> _What needs to be done_
Before anything else, drop the pictures; then return exactly the lines from the top of the listing through the line with "ATOM 3 C C .".

> _Records for processing_
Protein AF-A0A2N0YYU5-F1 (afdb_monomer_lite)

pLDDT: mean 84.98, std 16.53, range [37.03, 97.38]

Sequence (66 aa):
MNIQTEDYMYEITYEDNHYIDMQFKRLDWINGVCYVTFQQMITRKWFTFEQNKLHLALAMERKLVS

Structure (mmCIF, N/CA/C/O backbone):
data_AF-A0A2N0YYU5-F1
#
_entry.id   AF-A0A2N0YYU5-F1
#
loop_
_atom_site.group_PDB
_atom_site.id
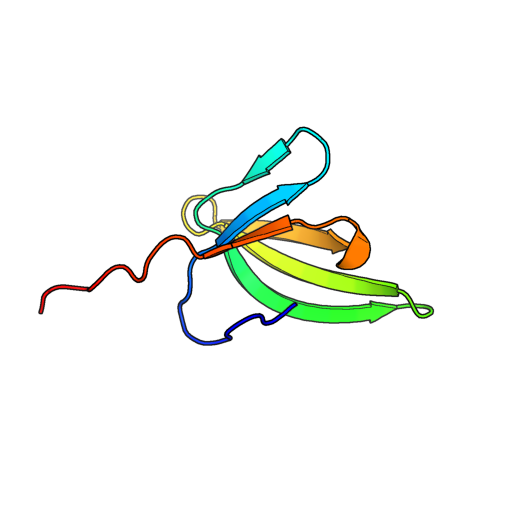
_atom_site.type_symbol
_atom_site.label_atom_id
_atom_site.label_alt_id
_
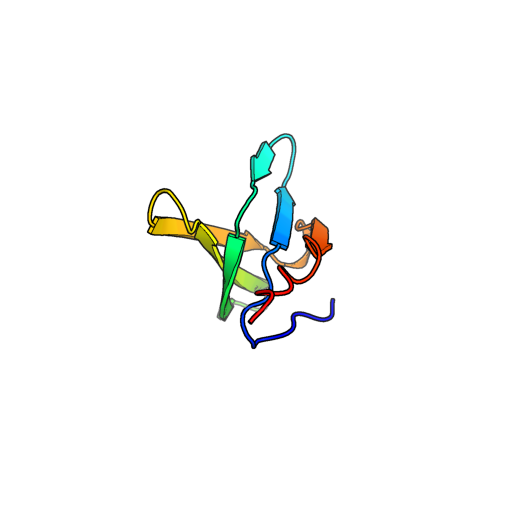atom_site.label_comp_id
_atom_site.label_asym_id
_atom_site.label_entity_id
_atom_site.label_seq_id
_atom_site.pdbx_PDB_ins_code
_atom_site.Cartn_x
_atom_site.Cartn_y
_atom_site.Cartn_z
_atom_site.occupancy
_atom_site.B_iso_or_equiv
_atom_site.auth_seq_id
_atom_site.auth_comp_id
_atom_site.auth_asym_id
_atom_site.auth_atom_id
_atom_site.pdbx_PDB_model_num
ATOM 1 N N . MET A 1 1 ? -11.471 -4.364 -7.156 1.00 58.78 1 MET A N 1
ATOM 2 C CA . MET A 1 1 ? -10.032 -4.059 -7.308 1.00 58.78 1 MET A CA 1
ATOM 3 C C . MET A 1 1 ? -9.344 -5.332 -7.765 1.00 58.78 1 MET A C 1
ATOM 5 O O . MET A 1 1 ? -9.586 -6.358 -7.145 1.00 58.78 1 MET A O 1
ATOM 9 N N . ASN A 1 2 ? -8.589 -5.295 -8.863 1.00 61.53 2 ASN A N 1
ATOM 10 C CA . ASN A 1 2 ? -7.898 -6.470 -9.395 1.00 61.53 2 ASN A CA 1
ATOM 11 C C . ASN A 1 2 ? -6.400 -6.288 -9.127 1.00 61.53 2 ASN A C 1
ATOM 13 O O . ASN A 1 
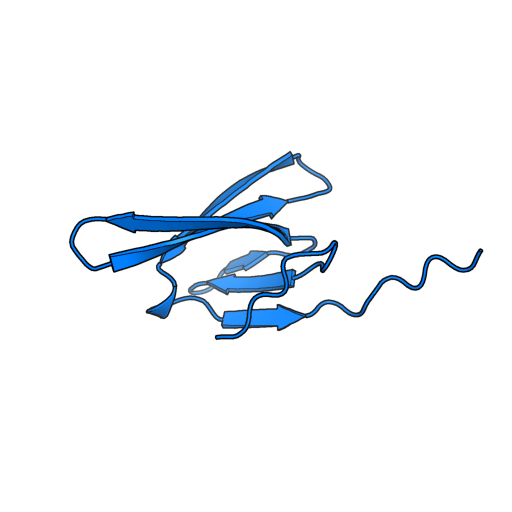2 ? -5.782 -5.419 -9.734 1.00 61.53 2 ASN A O 1
ATOM 17 N N . ILE A 1 3 ? -5.865 -7.014 -8.146 1.00 63.12 3 ILE A N 1
ATOM 18 C CA . ILE A 1 3 ? -4.438 -6.990 -7.817 1.00 63.12 3 ILE A CA 1
ATOM 19 C C . ILE A 1 3 ? -3.825 -8.226 -8.455 1.00 63.12 3 ILE A C 1
ATOM 21 O O . ILE A 1 3 ? -4.176 -9.351 -8.105 1.00 63.12 3 ILE A O 1
ATOM 25 N N . GLN A 1 4 ? -2.927 -8.004 -9.402 1.00 69.06 4 GLN A N 1
ATOM 26 C CA . GLN A 1 4 ? -2.151 -9.056 -10.036 1.00 69.06 4 GLN A CA 1
ATOM 27 C C . GLN A 1 4 ? -0.943 -9.389 -9.159 1.00 69.06 4 GLN A C 1
ATOM 29 O O . GLN A 1 4 ? -0.253 -8.499 -8.654 1.00 69.06 4 GLN A O 1
ATOM 34 N N . THR A 1 5 ? -0.731 -10.684 -8.944 1.00 62.22 5 THR A N 1
ATOM 35 C CA . THR A 1 5 ? 0.201 -11.225 -7.948 1.00 62.22 5 THR A CA 1
ATOM 36 C C . THR A 1 5 ? 1.622 -11.434 -8.471 1.00 62.22 5 THR A C 1
ATOM 38 O O . THR A 1 5 ? 2.507 -11.723 -7.671 1.00 62.22 5 THR A O 1
ATOM 41 N N . GLU A 1 6 ? 1.859 -11.292 -9.776 1.00 62.31 6 GLU A N 1
ATOM 42 C CA . GLU A 1 6 ? 3.154 -11.580 -10.407 1.00 62.31 6 GLU A CA 1
ATOM 43 C C . GLU A 1 6 ? 3.883 -10.290 -10.794 1.00 62.31 6 GLU A C 1
ATOM 45 O O . GLU A 1 6 ? 3.482 -9.626 -11.734 1.00 62.31 6 GLU A O 1
ATOM 50 N N . ASP A 1 7 ? 4.926 -9.918 -10.042 1.00 68.69 7 ASP A N 1
ATOM 51 C CA . ASP A 1 7 ? 5.924 -8.866 -10.336 1.00 68.69 7 ASP A CA 1
ATOM 52 C C . ASP A 1 7 ? 5.442 -7.473 -10.786 1.00 68.69 7 ASP A C 1
ATOM 54 O O . ASP A 1 7 ? 6.248 -6.608 -11.141 1.00 68.69 7 ASP A O 1
ATOM 58 N N . TYR A 1 8 ? 4.147 -7.198 -10.670 1.00 81.94 8 TYR A N 1
ATOM 59 C CA . TYR A 1 8 ? 3.600 -5.881 -10.937 1.00 81.94 8 TYR A CA 1
ATOM 60 C C . TYR A 1 8 ? 4.010 -4.883 -9.862 1.00 81.94 8 TYR A C 1
ATOM 62 O O . TYR A 1 8 ? 3.973 -5.143 -8.653 1.00 81.94 8 T
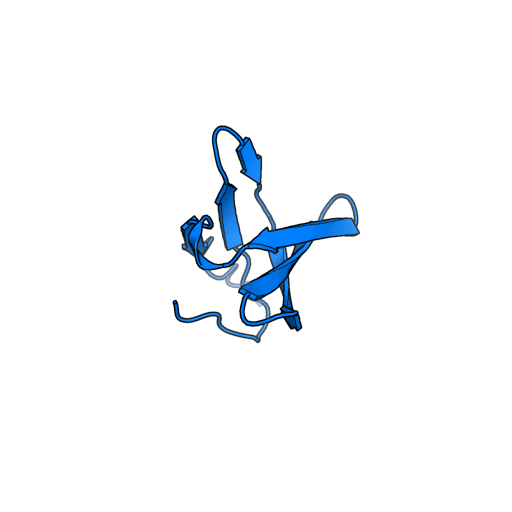YR A O 1
ATOM 70 N N . MET A 1 9 ? 4.377 -3.707 -10.352 1.00 88.88 9 MET A N 1
ATOM 71 C CA . MET A 1 9 ? 4.687 -2.546 -9.545 1.00 88.88 9 MET A CA 1
ATOM 72 C C . MET A 1 9 ? 3.471 -1.634 -9.551 1.00 88.88 9 MET A C 1
ATOM 74 O O . MET A 1 9 ? 2.851 -1.397 -10.587 1.00 88.88 9 MET A O 1
ATOM 78 N N . TYR A 1 10 ? 3.125 -1.132 -8.377 1.00 91.12 10 TYR A N 1
ATOM 79 C CA . TYR A 1 10 ? 1.975 -0.269 -8.190 1.00 91.12 10 TYR A CA 1
ATOM 80 C C . TYR A 1 10 ? 2.421 1.116 -7.740 1.00 91.12 10 TYR A C 1
ATOM 82 O O . TYR A 1 10 ? 3.386 1.272 -6.982 1.00 91.12 10 TYR A O 1
ATOM 90 N N . GLU A 1 11 ? 1.666 2.106 -8.188 1.00 94.00 11 GLU A N 1
ATOM 91 C CA . GLU A 1 11 ? 1.568 3.407 -7.547 1.00 94.00 11 GLU A CA 1
ATOM 92 C C . GLU A 1 11 ? 0.318 3.405 -6.668 1.00 94.00 11 GLU A C 1
ATOM 94 O O . GLU A 1 11 ? -0.753 2.925 -7.062 1.00 94.00 11 GLU A O 1
ATOM 99 N N . ILE A 1 12 ? 0.485 3.889 -5.443 1.00 94.25 12 ILE A N 1
ATOM 100 C CA . ILE A 1 12 ? -0.550 3.930 -4.421 1.00 94.25 12 ILE A CA 1
ATOM 101 C C . ILE A 1 12 ? -0.780 5.381 -4.043 1.00 94.25 12 ILE A C 1
ATOM 103 O O . ILE A 1 12 ? 0.136 6.050 -3.562 1.00 94.25 12 ILE A O 1
ATOM 107 N N . THR A 1 13 ? -2.028 5.818 -4.161 1.00 94.88 13 THR A N 1
ATOM 108 C CA . THR A 1 13 ? -2.507 7.020 -3.481 1.00 94.88 13 THR A CA 1
ATOM 109 C C . THR A 1 13 ? -3.360 6.589 -2.302 1.00 94.88 13 THR A C 1
ATOM 111 O O . THR A 1 13 ? -4.313 5.816 -2.454 1.00 94.88 13 THR A O 1
ATOM 114 N N . TYR A 1 14 ? -2.998 7.071 -1.119 1.00 94.25 14 TYR A N 1
ATOM 115 C CA . TYR A 1 14 ? -3.724 6.820 0.116 1.00 94.25 14 TYR A CA 1
ATOM 116 C C . TYR A 1 14 ? -3.777 8.121 0.914 1.00 94.25 14 TYR A C 1
ATOM 118 O O . TYR A 1 14 ? -2.735 8.637 1.325 1.00 94.25 14 TYR A O 1
ATOM 126 N N . GLU A 1 15 ? -4.991 8.646 1.100 1.00 89.75 15 GLU A N 1
ATOM 127 C CA . GLU A 1 15 ? -5.213 10.009 1.603 1.00 89.75 15 GLU A CA 1
ATOM 128 C C . GLU A 1 15 ? -4.444 11.026 0.731 1.00 89.75 15 GLU A C 1
ATOM 130 O O . GLU A 1 15 ? -4.605 11.011 -0.489 1.00 89.75 15 GLU A O 1
ATOM 135 N N . ASP A 1 16 ? -3.580 11.852 1.328 1.00 91.69 16 ASP A N 1
ATOM 136 C CA . ASP A 1 16 ? -2.753 12.850 0.631 1.00 91.69 16 ASP A CA 1
ATOM 137 C C . ASP A 1 16 ? -1.324 12.355 0.328 1.00 91.69 16 ASP A C 1
ATOM 139 O O . ASP A 1 16 ? -0.454 13.128 -0.082 1.00 91.69 16 ASP A O 1
ATOM 143 N N . ASN A 1 17 ? -1.049 11.063 0.544 1.00 94.00 17 ASN A N 1
ATOM 144 C CA . ASN A 1 17 ? 0.273 10.477 0.343 1.00 94.00 17 ASN A CA 1
ATOM 145 C C . ASN A 1 17 ? 0.342 9.668 -0.953 1.00 94.00 17 ASN A C 1
ATOM 147 O O . ASN A 1 17 ? -0.572 8.910 -1.289 1.00 94.00 17 ASN A O 1
ATOM 151 N N . HIS A 1 18 ? 1.481 9.784 -1.637 1.00 94.56 18 HIS A N 1
ATOM 152 C CA . HIS A 1 18 ? 1.785 9.039 -2.852 1.00 94.56 18 HIS A CA 1
ATOM 153 C C . HIS A 1 18 ? 2.976 8.102 -2.633 1.00 94.56 18 HIS A C 1
ATOM 155 O O . HIS A 1 18 ? 4.046 8.533 -2.191 1.00 94.56 18 HIS A O 1
ATOM 161 N N . TYR A 1 19 ? 2.799 6.823 -2.959 1.00 94.62 19 TYR A N 
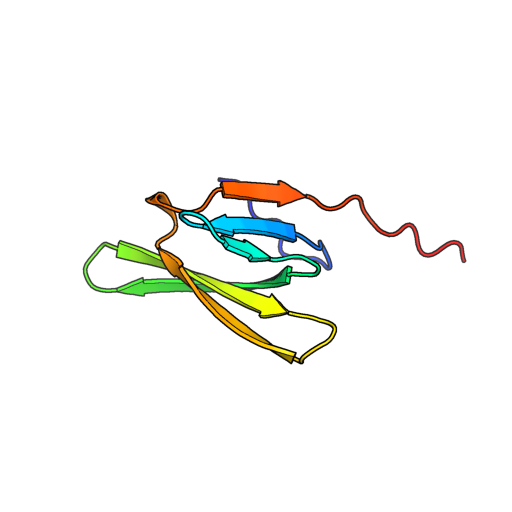1
ATOM 162 C CA . TYR A 1 19 ? 3.819 5.787 -2.829 1.00 94.62 19 TYR A CA 1
ATOM 163 C C . TYR A 1 19 ? 4.059 5.132 -4.185 1.00 94.62 19 TYR A C 1
ATOM 165 O O . TYR A 1 19 ? 3.128 4.661 -4.829 1.00 94.62 19 TYR A O 1
ATOM 173 N N . ILE A 1 20 ? 5.323 5.063 -4.585 1.00 93.94 20 ILE A N 1
ATOM 174 C CA . ILE A 1 20 ? 5.761 4.465 -5.849 1.00 93.94 20 ILE A CA 1
ATOM 175 C C . ILE A 1 20 ? 6.578 3.199 -5.593 1.00 93.94 20 ILE A C 1
ATOM 177 O O . ILE A 1 20 ? 7.067 2.979 -4.477 1.00 93.94 20 ILE A O 1
ATOM 181 N N . ASP A 1 21 ? 6.766 2.405 -6.647 1.00 92.75 21 ASP A N 1
ATOM 182 C CA . ASP A 1 21 ? 7.544 1.165 -6.627 1.00 92.75 21 ASP A CA 1
ATOM 183 C C . ASP A 1 21 ? 7.043 0.155 -5.579 1.00 92.75 21 ASP A C 1
ATOM 185 O O . ASP A 1 21 ? 7.826 -0.466 -4.847 1.00 92.75 21 ASP A O 1
ATOM 189 N N . MET A 1 22 ? 5.719 0.013 -5.487 1.00 93.50 22 MET A N 1
ATOM 190 C CA . MET A 1 22 ? 5.057 -0.811 -4.482 1.00 93.50 22 MET A CA 1
ATOM 191 C C . MET A 1 22 ? 4.766 -2.198 -5.042 1.00 93.50 22 MET A C 1
ATOM 193 O O . MET A 1 22 ? 3.961 -2.344 -5.955 1.00 93.50 22 MET A O 1
ATOM 197 N N . GLN A 1 23 ? 5.383 -3.230 -4.474 1.00 92.62 23 GLN A N 1
ATOM 198 C CA . GLN A 1 23 ? 5.109 -4.615 -4.846 1.00 92.62 23 GLN A CA 1
ATOM 199 C C . GLN A 1 23 ? 4.072 -5.207 -3.896 1.00 92.62 23 GLN A C 1
ATOM 201 O O . GLN A 1 23 ? 4.247 -5.166 -2.673 1.00 92.62 23 GLN A O 1
ATOM 206 N N . PHE A 1 24 ? 3.001 -5.773 -4.450 1.00 92.44 24 PHE A N 1
ATOM 207 C CA . PHE A 1 24 ? 1.988 -6.469 -3.662 1.00 92.44 24 PHE A CA 1
ATOM 208 C C . PHE A 1 24 ? 2.598 -7.650 -2.897 1.00 92.44 24 PHE A C 1
ATOM 210 O O . PHE A 1 24 ? 3.470 -8.354 -3.410 1.00 92.44 24 PHE A O 1
ATOM 217 N N . LYS A 1 25 ? 2.143 -7.869 -1.658 1.00 93.00 25 LYS A N 1
ATOM 218 C CA . LYS A 1 25 ? 2.594 -8.994 -0.829 1.00 93.00 25 LYS A CA 1
ATOM 219 C C . LYS A 1 25 ? 1.457 -9.874 -0.349 1.00 93.00 25 LYS A C 1
ATOM 221 O O . LYS A 1 25 ? 1.564 -11.090 -0.473 1.00 93.00 25 LYS A O 1
ATOM 226 N N . ARG A 1 26 ? 0.406 -9.291 0.230 1.00 93.12 26 ARG A N 1
ATOM 227 C CA . ARG A 1 26 ? -0.722 -10.071 0.757 1.00 93.12 26 ARG A CA 1
ATOM 228 C C . ARG A 1 26 ? -1.981 -9.244 0.979 1.00 93.12 26 ARG A C 1
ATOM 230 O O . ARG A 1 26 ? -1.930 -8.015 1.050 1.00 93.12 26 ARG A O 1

> _Answer to the exercise_
Protein AF-A0A2N0YYU5-F1 (afdb_monomer_lite)

pLDDT: mean 84.98, std 16.53, range [37.03, 97.38]

Sequence (66 aa):
MNIQTEDYMYEITYEDNHYIDMQFKRLDWINGVCYVTFQQMITRKWFTFEQNKLHLALAMERKLVS

Structure (mmCIF, N/CA/C/O backbone):
data_AF-A0A2N0YYU5-F1
#
_entry.id   AF-A0A2N0YYU5-F1
#
loop_
_atom_site.group_PDB
_atom_site.id
_atom_site.type_symbol
_atom_site.label_atom_id
_atom_site.label_alt_id
_
atom_site.label_comp_id
_atom_site.label_asym_id
_atom_site.label_entity_id
_atom_site.label_seq_id
_atom_site.pdbx_PDB_ins_code
_atom_site.Cartn_x
_atom_site.Cartn_y
_atom_site.Cartn_z
_atom_site.occupancy
_atom_site.B_iso_or_equiv
_atom_site.auth_seq_id
_atom_site.auth_comp_id
_atom_site.auth_asym_id
_atom_site.auth_atom_id
_atom_site.pdbx_PDB_model_num
ATOM 1 N N . MET A 1 1 ? -11.471 -4.364 -7.156 1.00 58.78 1 MET A N 1
ATOM 2 C CA . MET A 1 1 ? -10.032 -4.059 -7.308 1.00 58.78 1 MET A CA 1
ATOM 3 C C . MET A 1 1 ? -9.344 -5.332 -7.765 1.00 58.78 1 MET A C 1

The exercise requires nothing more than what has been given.